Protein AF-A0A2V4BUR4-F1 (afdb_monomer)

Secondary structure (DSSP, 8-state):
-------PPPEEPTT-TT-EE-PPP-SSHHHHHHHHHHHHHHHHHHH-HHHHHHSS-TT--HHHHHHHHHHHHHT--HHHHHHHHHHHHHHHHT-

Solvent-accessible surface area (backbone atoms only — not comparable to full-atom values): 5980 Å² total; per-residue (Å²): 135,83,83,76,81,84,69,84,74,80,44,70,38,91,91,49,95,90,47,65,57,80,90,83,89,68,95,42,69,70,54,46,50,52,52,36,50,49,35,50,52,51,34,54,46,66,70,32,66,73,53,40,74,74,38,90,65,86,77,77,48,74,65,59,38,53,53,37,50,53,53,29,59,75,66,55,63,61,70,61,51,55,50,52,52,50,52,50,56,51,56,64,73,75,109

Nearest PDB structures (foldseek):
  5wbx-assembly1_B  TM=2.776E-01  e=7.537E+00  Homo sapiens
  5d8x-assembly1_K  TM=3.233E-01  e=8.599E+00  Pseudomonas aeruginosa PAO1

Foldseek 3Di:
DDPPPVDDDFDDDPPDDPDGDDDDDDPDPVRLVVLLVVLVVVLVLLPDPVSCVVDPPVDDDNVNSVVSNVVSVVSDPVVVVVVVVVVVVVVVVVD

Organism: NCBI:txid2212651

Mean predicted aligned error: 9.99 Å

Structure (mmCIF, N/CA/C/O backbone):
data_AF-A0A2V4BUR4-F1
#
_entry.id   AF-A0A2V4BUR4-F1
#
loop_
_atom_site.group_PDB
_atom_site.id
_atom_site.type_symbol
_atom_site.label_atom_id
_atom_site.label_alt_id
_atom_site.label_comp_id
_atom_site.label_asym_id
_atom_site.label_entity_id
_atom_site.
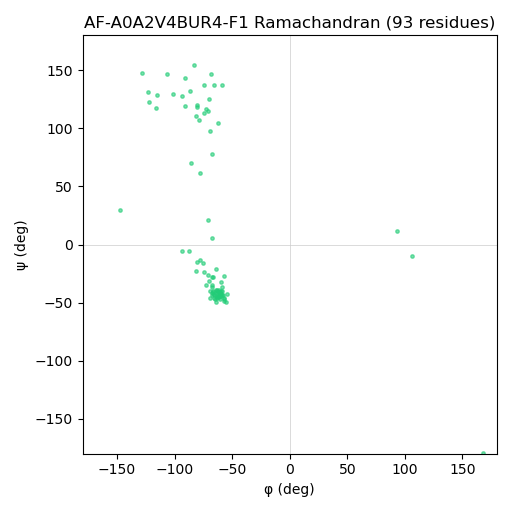label_seq_id
_atom_site.pdbx_PDB_ins_code
_atom_site.Cartn_x
_atom_site.Cartn_y
_atom_site.Cartn_z
_atom_site.occupancy
_atom_site.B_iso_or_equiv
_atom_site.auth_seq_id
_atom_site.auth_comp_id
_atom_site.auth_asym_id
_atom_site.auth_atom_id
_atom_site.pdbx_PDB_model_num
ATOM 1 N N . MET A 1 1 ? 41.491 16.629 9.942 1.00 38.00 1 MET A N 1
ATOM 2 C CA . MET A 1 1 ? 40.687 16.150 8.793 1.00 38.00 1 MET A CA 1
ATOM 3 C C . MET A 1 1 ? 39.347 15.655 9.316 1.00 38.00 1 MET A C 1
ATOM 5 O O . MET A 1 1 ? 39.288 14.601 9.936 1.00 38.00 1 MET A O 1
ATOM 9 N N . THR A 1 2 ? 38.289 16.443 9.156 1.00 47.72 2 THR A N 1
ATOM 10 C CA . THR A 1 2 ? 36.918 16.077 9.534 1.00 47.72 2 THR A CA 1
ATOM 11 C C . THR A 1 2 ? 36.373 15.080 8.510 1.00 47.72 2 THR A C 1
ATOM 13 O O . THR A 1 2 ? 36.226 15.408 7.335 1.00 47.72 2 THR A O 1
ATOM 16 N N . LYS A 1 3 ? 36.127 13.831 8.928 1.00 57.78 3 LYS A N 1
ATOM 17 C CA . LYS A 1 3 ? 35.494 12.810 8.080 1.00 57.78 3 LYS A CA 1
ATOM 18 C C . LYS A 1 3 ? 34.088 13.282 7.714 1.00 57.78 3 LYS A C 1
ATOM 20 O O . LYS A 1 3 ? 33.179 13.244 8.538 1.00 57.78 3 LYS A O 1
ATOM 25 N N . VAL A 1 4 ? 33.916 13.727 6.475 1.00 59.47 4 VAL A N 1
ATOM 26 C CA . VAL A 1 4 ? 32.602 13.991 5.892 1.00 59.47 4 VAL A CA 1
ATOM 27 C C . VAL A 1 4 ? 31.928 12.632 5.704 1.00 59.47 4 VAL A C 1
ATOM 29 O O . VAL A 1 4 ? 32.220 11.917 4.747 1.00 59.47 4 VAL A O 1
ATOM 32 N N . ASN A 1 5 ? 31.061 12.237 6.639 1.00 63.09 5 ASN A N 1
ATOM 33 C CA . ASN A 1 5 ? 30.177 11.080 6.481 1.00 63.09 5 ASN A CA 1
ATOM 34 C C . ASN A 1 5 ? 29.148 11.402 5.384 1.00 63.09 5 ASN A C 1
ATOM 36 O O . ASN A 1 5 ? 28.019 11.790 5.664 1.00 63.09 5 ASN A O 1
ATOM 40 N N . LYS A 1 6 ? 29.571 11.309 4.119 1.00 62.66 6 LYS A N 1
ATOM 41 C CA . LYS A 1 6 ? 28.785 11.724 2.948 1.00 62.66 6 LYS A CA 1
ATOM 42 C C . LYS A 1 6 ? 27.697 10.712 2.560 1.00 62.66 6 LYS A C 1
ATOM 44 O O . LYS A 1 6 ? 26.802 11.054 1.799 1.00 62.66 6 LYS A O 1
ATOM 49 N N . PHE A 1 7 ? 27.747 9.493 3.103 1.00 68.62 7 PHE A N 1
ATOM 50 C CA . PHE A 1 7 ? 26.815 8.411 2.779 1.00 68.62 7 PHE A CA 1
ATOM 51 C C . PHE A 1 7 ? 26.099 7.908 4.035 1.00 68.62 7 PHE A C 1
ATOM 53 O O . PHE A 1 7 ? 26.741 7.471 4.993 1.00 68.62 7 PHE A O 1
ATOM 60 N N . ARG A 1 8 ? 24.762 7.952 4.025 1.00 68.38 8 ARG A N 1
ATOM 61 C CA . ARG A 1 8 ? 23.933 7.245 5.008 1.00 68.38 8 ARG A CA 1
ATOM 62 C C . ARG A 1 8 ? 23.836 5.786 4.569 1.00 68.38 8 ARG A C 1
ATOM 64 O O . ARG A 1 8 ? 23.386 5.511 3.462 1.00 68.38 8 ARG A O 1
ATOM 71 N N . LYS A 1 9 ? 24.298 4.863 5.414 1.00 76.38 9 LYS A N 1
ATOM 72 C CA . LYS A 1 9 ? 24.108 3.424 5.189 1.00 76.38 9 LYS A CA 1
ATOM 73 C C . LYS A 1 9 ? 22.624 3.088 5.345 1.00 76.38 9 LYS A C 1
ATOM 75 O O . LYS A 1 9 ? 21.950 3.708 6.167 1.00 76.38 9 LYS A O 1
ATOM 80 N N . LEU A 1 10 ? 22.142 2.109 4.584 1.00 78.25 10 LEU A N 1
ATOM 81 C CA . LEU A 1 10 ? 20.811 1.547 4.788 1.00 78.25 10 LEU A CA 1
ATOM 82 C C . LEU A 1 10 ? 20.709 0.975 6.209 1.00 78.25 10 LEU A C 1
ATOM 84 O O . LEU A 1 10 ? 21.661 0.364 6.706 1.00 78.25 10 LEU A O 1
ATOM 88 N N . LYS A 1 11 ? 19.581 1.213 6.883 1.00 78.12 11 LYS A N 1
ATOM 89 C CA . LYS A 1 11 ? 19.362 0.722 8.244 1.00 78.12 11 LYS A CA 1
ATOM 90 C C . LYS A 1 11 ? 18.945 -0.742 8.159 1.00 78.12 11 LYS A C 1
ATOM 92 O O . LYS A 1 11 ? 17.929 -1.052 7.546 1.00 78.12 11 LYS A O 1
ATOM 97 N N . GLN A 1 12 ? 19.746 -1.627 8.742 1.00 76.19 12 GLN A N 1
ATOM 98 C CA . GLN A 1 12 ? 19.410 -3.044 8.804 1.00 76.19 12 GLN A CA 1
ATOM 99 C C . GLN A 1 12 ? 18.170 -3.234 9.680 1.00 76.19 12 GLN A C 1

THE PROBLEM:
All of the listing should be transcribed exactly, but none of its images.

RESPONSE:
Protein AF-A0A2V4BUR4-F1 (afdb_monomer)

Secondary structure (DSSP, 8-state):
-------PPPEEPTT-TT-EE-PPP-SSHHHHHHHHHHHHHHHHHHH-HHHHHHSS-TT--HHHHHHHHHHHHHT--HHHHHHHHHHHHHHHHT-

Solvent-accessible surface area (backbone atoms only — not comparable to full-atom values): 5980 Å² total; per-residue (Å²): 135,83,83,76,81,84,69,84,74,80,44,70,38,91,91,49,95,90,47,65,57,80,90,83,89,68,95,42,69,70,54,46,50,52,52,36,50,49,35,50,52,51,34,54,46,66,70,32,66,73,53,40,74,74,38,90,65,86,77,77,48,74,65,59,38,53,53,37,50,53,53,29,59,75,66,55,63,61,70,61,51,55,50,52,52,50,52,50,56,51,56,64,73,75,109

Nearest PDB structures (foldseek):
  5wbx-assembly1_B  TM=2.776E-01  e=7.537E+00  Homo sapiens
  5d8x-assembly1_K  TM=3.233E-01  e=8.599E+00  Pseudomonas aeruginosa PAO1

Foldseek 3Di:
DDPPPVDDDFDDDPPDDPDGDDDDDDPDPVRLVVLLVVLVVVLVLLPDPVSCVVDPPVDDDNVNSVVSNVVSVVSDPVVVVVVVVVVVVVVVVVD

Organism: NCBI:txid2212651

Mean predicted aligned error: 9.99 Å

Structure (mmCIF, N/CA/C/O backbone):
data_AF-A0A2V4BUR4-F1
#
_entry.id   AF-A0A2V4BUR4-F1
#
loop_
_atom_site.group_PDB
_atom_site.id
_atom_site.type_symbol
_atom_site.label_atom_id
_atom_site.label_alt_id
_atom_site.label_comp_id
_atom_site.label_asym_id
_atom_site.label_entity_id
_atom_site.
label_seq_id
_atom_site.pdbx_PDB_ins_code
_atom_site.Cartn_x
_atom_site.Cartn_y
_atom_site.Cartn_z
_atom_site.occupancy
_atom_site.B_iso_or_equiv
_atom_site.auth_seq_id
_atom_site.auth_comp_id
_atom_site.auth_asym_id
_atom_site.auth_atom_id
_atom_site.pdbx_PDB_model_num
ATOM 1 N N . MET A 1 1 ? 41.491 16.629 9.942 1.00 38.00 1 MET A N 1
ATOM 2 C CA . MET A 1 1 ? 40.687 16.150 8.793 1.00 38.00 1 MET A CA 1
ATOM 3 C C . MET A 1 1 ? 39.347 15.655 9.316 1.00 38.00 1 MET A C 1
ATOM 5 O O . MET A 1 1 ? 39.288 14.601 9.936 1.00 38.00 1 MET A O 1
ATOM 9 N N . THR A 1 2 ? 38.289 16.443 9.156 1.00 47.72 2 THR A N 1
ATOM 10 C CA . THR A 1 2 ? 36.918 16.077 9.534 1.00 47.72 2 THR A CA 1
ATOM 11 C C . THR A 1 2 ? 36.373 15.080 8.510 1.00 47.72 2 THR A C 1
ATOM 13 O O . THR A 1 2 ? 36.226 15.408 7.335 1.00 47.72 2 THR A O 1
ATOM 16 N N . LYS A 1 3 ? 36.127 13.831 8.928 1.00 57.78 3 LYS A N 1
ATOM 17 C CA . LYS A 1 3 ? 35.494 12.810 8.080 1.00 57.78 3 LYS A CA 1
ATOM 18 C C . LYS A 1 3 ? 34.088 13.282 7.714 1.00 57.78 3 LYS A C 1
ATOM 20 O O . LYS A 1 3 ? 33.179 13.244 8.538 1.00 57.78 3 LYS A O 1
ATOM 25 N N . VAL A 1 4 ? 33.916 13.727 6.475 1.00 59.47 4 VAL A N 1
ATOM 26 C CA . VAL A 1 4 ? 32.602 13.991 5.892 1.00 59.47 4 VAL A CA 1
ATOM 27 C C . VAL A 1 4 ? 31.928 12.632 5.704 1.00 59.47 4 VAL A C 1
ATOM 29 O O . VAL A 1 4 ? 32.220 11.917 4.747 1.00 59.47 4 VAL A O 1
ATOM 32 N N . ASN A 1 5 ? 31.061 12.237 6.639 1.00 63.09 5 ASN A N 1
ATOM 33 C CA . ASN A 1 5 ? 30.177 11.080 6.481 1.00 63.09 5 ASN A CA 1
ATOM 34 C C . ASN A 1 5 ? 29.148 11.402 5.384 1.00 63.09 5 ASN A C 1
ATOM 36 O O . ASN A 1 5 ? 28.019 11.790 5.664 1.00 63.09 5 ASN A O 1
ATOM 40 N N . LYS A 1 6 ? 29.571 11.309 4.119 1.00 62.66 6 LYS A N 1
ATOM 41 C CA . LYS A 1 6 ? 28.785 11.724 2.948 1.00 62.66 6 LYS A CA 1
ATOM 42 C C . LYS A 1 6 ? 27.697 10.712 2.560 1.00 62.66 6 LYS A C 1
ATOM 44 O O . LYS A 1 6 ? 26.802 11.054 1.799 1.00 62.66 6 LYS A O 1
ATOM 49 N N . PHE A 1 7 ? 27.747 9.493 3.103 1.00 68.62 7 PHE A N 1
ATOM 50 C CA . PHE A 1 7 ? 26.815 8.411 2.779 1.00 68.62 7 PHE A CA 1
ATOM 51 C C . PHE A 1 7 ? 26.099 7.908 4.035 1.00 68.62 7 PHE A C 1
ATOM 53 O O . PHE A 1 7 ? 26.741 7.471 4.993 1.00 68.62 7 PHE A O 1
ATOM 60 N N . ARG A 1 8 ? 24.762 7.952 4.025 1.00 68.38 8 ARG A N 1
ATOM 61 C CA . ARG A 1 8 ? 23.933 7.245 5.008 1.00 68.38 8 ARG A CA 1
ATOM 62 C C . ARG A 1 8 ? 23.836 5.786 4.569 1.00 68.38 8 ARG A C 1
ATOM 64 O O . ARG A 1 8 ? 23.386 5.511 3.462 1.00 68.38 8 ARG A O 1
ATOM 71 N N . LYS A 1 9 ? 24.298 4.863 5.414 1.00 76.38 9 LYS A N 1
ATOM 72 C CA . LYS A 1 9 ? 24.108 3.424 5.189 1.00 76.38 9 LYS A CA 1
ATOM 73 C C . LYS A 1 9 ? 22.624 3.088 5.345 1.00 76.38 9 LYS A C 1
ATOM 75 O O . LYS A 1 9 ? 21.950 3.708 6.167 1.00 76.38 9 LYS A O 1
ATOM 80 N N . LEU A 1 10 ? 22.142 2.109 4.584 1.00 78.25 10 LEU A N 1
ATOM 81 C CA . LEU A 1 10 ? 20.811 1.547 4.788 1.00 78.25 10 LEU A CA 1
ATOM 82 C C . LEU A 1 10 ? 20.709 0.975 6.209 1.00 78.25 10 LEU A C 1
ATOM 84 O O . LEU A 1 10 ? 21.661 0.364 6.706 1.00 78.25 10 LEU A O 1
ATOM 88 N N . LYS A 1 11 ? 19.581 1.213 6.883 1.00 78.12 11 LYS A N 1
ATOM 89 C CA . LYS A 1 11 ? 19.362 0.722 8.244 1.00 78.12 11 LYS A CA 1
ATOM 90 C C . LYS A 1 11 ? 18.945 -0.742 8.159 1.00 78.12 11 LYS A C 1
ATOM 92 O O . LYS A 1 11 ? 17.929 -1.052 7.546 1.00 78.12 11 LYS A O 1
ATOM 97 N N . GLN A 1 12 ? 19.746 -1.627 8.742 1.00 76.19 12 GLN A N 1
ATOM 98 C CA . GLN A 1 12 ? 19.410 -3.044 8.804 1.00 76.19 12 GLN A CA 1
ATOM 99 C C . GLN A 1 12 ? 18.170 -3.234 9.680 1.00 76.19 12 GLN A C 1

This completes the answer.